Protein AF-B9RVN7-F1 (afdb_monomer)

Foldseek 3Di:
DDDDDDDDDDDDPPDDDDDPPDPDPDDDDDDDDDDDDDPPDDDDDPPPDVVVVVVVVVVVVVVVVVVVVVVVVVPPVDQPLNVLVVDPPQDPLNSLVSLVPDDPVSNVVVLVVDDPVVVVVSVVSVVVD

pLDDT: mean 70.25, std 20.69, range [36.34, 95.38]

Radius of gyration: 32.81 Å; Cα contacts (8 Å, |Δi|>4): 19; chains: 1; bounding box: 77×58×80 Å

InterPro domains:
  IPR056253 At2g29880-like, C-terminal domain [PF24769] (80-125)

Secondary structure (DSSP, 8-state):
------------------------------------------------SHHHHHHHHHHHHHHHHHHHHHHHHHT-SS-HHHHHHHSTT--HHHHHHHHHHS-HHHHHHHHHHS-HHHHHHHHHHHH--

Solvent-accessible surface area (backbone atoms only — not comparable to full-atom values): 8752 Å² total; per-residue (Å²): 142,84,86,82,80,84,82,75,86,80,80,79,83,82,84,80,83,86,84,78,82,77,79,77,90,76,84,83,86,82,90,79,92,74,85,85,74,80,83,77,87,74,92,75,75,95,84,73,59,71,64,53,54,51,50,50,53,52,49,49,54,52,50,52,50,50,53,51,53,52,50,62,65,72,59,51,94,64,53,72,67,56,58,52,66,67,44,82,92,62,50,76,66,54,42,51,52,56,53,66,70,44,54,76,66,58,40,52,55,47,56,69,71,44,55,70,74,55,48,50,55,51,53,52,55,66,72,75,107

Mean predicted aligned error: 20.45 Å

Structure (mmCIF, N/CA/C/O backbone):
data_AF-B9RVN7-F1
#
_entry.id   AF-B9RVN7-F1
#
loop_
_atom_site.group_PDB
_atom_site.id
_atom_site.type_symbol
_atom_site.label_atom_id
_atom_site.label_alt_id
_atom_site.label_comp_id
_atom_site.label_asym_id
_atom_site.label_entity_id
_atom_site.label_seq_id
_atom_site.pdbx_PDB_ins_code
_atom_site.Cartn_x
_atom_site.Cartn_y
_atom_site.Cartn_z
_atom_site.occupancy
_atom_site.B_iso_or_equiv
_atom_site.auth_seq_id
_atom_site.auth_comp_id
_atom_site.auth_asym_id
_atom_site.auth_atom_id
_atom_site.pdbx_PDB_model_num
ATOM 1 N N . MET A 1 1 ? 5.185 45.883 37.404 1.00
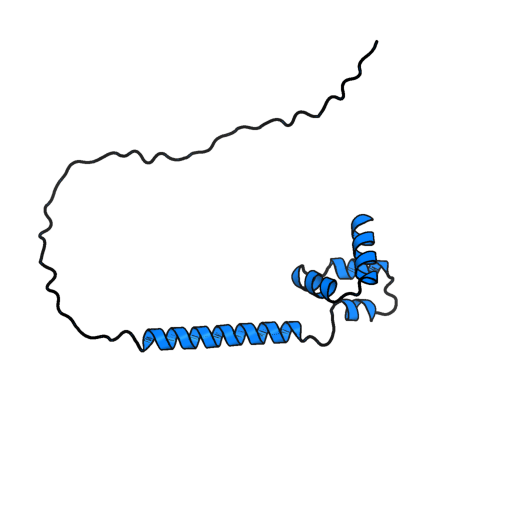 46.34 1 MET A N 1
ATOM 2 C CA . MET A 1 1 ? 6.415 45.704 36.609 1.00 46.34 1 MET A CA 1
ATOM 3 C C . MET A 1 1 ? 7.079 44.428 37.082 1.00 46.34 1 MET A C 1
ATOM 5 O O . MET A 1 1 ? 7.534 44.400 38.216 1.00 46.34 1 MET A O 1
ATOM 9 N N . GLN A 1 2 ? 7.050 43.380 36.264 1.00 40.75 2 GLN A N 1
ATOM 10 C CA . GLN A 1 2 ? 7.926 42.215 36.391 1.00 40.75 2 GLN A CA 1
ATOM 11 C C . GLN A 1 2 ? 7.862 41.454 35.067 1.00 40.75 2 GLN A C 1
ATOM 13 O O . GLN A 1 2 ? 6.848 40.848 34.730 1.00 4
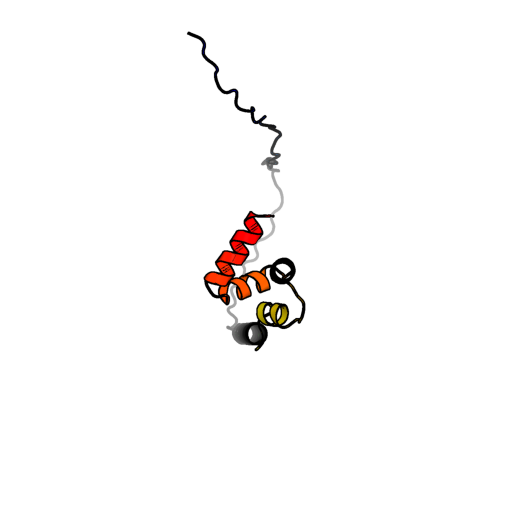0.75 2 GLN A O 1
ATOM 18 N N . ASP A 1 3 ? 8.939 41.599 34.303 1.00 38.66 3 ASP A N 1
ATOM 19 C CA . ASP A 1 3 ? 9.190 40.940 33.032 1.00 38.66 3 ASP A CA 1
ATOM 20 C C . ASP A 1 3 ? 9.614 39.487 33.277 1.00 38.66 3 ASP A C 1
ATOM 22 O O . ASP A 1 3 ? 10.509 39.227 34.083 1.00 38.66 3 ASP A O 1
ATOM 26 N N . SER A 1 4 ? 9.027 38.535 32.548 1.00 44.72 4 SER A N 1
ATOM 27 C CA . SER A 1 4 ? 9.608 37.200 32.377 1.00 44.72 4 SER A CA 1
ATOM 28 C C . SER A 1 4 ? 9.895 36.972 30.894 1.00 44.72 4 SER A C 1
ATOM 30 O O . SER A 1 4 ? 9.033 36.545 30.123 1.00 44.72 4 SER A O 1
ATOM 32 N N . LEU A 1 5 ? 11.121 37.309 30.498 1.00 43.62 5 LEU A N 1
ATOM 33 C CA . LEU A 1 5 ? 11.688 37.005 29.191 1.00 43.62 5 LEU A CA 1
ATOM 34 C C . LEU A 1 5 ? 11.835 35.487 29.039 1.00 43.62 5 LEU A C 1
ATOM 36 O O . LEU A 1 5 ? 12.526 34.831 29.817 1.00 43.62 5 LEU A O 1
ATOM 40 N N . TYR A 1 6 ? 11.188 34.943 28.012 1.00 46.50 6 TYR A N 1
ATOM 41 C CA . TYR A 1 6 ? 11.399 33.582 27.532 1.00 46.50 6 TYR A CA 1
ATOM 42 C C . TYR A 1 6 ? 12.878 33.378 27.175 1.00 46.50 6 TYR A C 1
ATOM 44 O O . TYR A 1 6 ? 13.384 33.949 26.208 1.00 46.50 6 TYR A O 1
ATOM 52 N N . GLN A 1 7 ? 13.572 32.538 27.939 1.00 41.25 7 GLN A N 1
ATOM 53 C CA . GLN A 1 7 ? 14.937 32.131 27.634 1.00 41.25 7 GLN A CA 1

_ _ _ _ _ _ _

Could you output exactly the lines above, from the line with "ATOM 3 C C ." up to and including the line with "ATOM 33 C CA", and nothing else, skipping the pictures?

#### Task output
ATOM 3 C C . MET A 1 1 ? 7.079 44.428 37.082 1.00 46.34 1 MET A C 1
ATOM 5 O O . MET A 1 1 ? 7.534 44.400 38.216 1.00 46.34 1 MET A O 1
ATOM 9 N N . GLN A 1 2 ? 7.050 43.380 36.264 1.00 40.75 2 GLN A N 1
ATOM 10 C CA . GLN A 1 2 ? 7.926 42.215 36.391 1.00 40.75 2 GLN A CA 1
ATOM 11 C C . GLN A 1 2 ? 7.862 41.454 35.067 1.00 40.75 2 GLN A C 1
ATOM 13 O O . GLN A 1 2 ? 6.848 40.848 34.730 1.00 4
0.75 2 GLN A O 1
ATOM 18 N N . ASP A 1 3 ? 8.939 41.599 34.303 1.00 38.66 3 ASP A N 1
ATOM 19 C CA . ASP A 1 3 ? 9.190 40.940 33.032 1.00 38.66 3 ASP A CA 1
ATOM 20 C C . ASP A 1 3 ? 9.614 39.487 33.277 1.00 38.66 3 ASP A C 1
ATOM 22 O O . ASP A 1 3 ? 10.509 39.227 34.083 1.00 38.66 3 ASP A O 1
ATOM 26 N N . SER A 1 4 ? 9.027 38.535 32.548 1.00 44.72 4 SER A N 1
ATOM 27 C CA . SER A 1 4 ? 9.608 37.200 32.377 1.00 44.72 4 SER A CA 1
ATOM 28 C C . SER A 1 4 ? 9.895 36.972 30.894 1.00 44.72 4 SER A C 1
ATOM 30 O O . SER A 1 4 ? 9.033 36.545 30.123 1.00 44.72 4 SER A O 1
ATOM 32 N N . LEU A 1 5 ? 11.121 37.309 30.498 1.00 43.62 5 LEU A N 1
ATOM 33 C CA . LEU A 1 5 ? 11.688 37.005 29.191 1.00 43.62 5 LEU A CA 1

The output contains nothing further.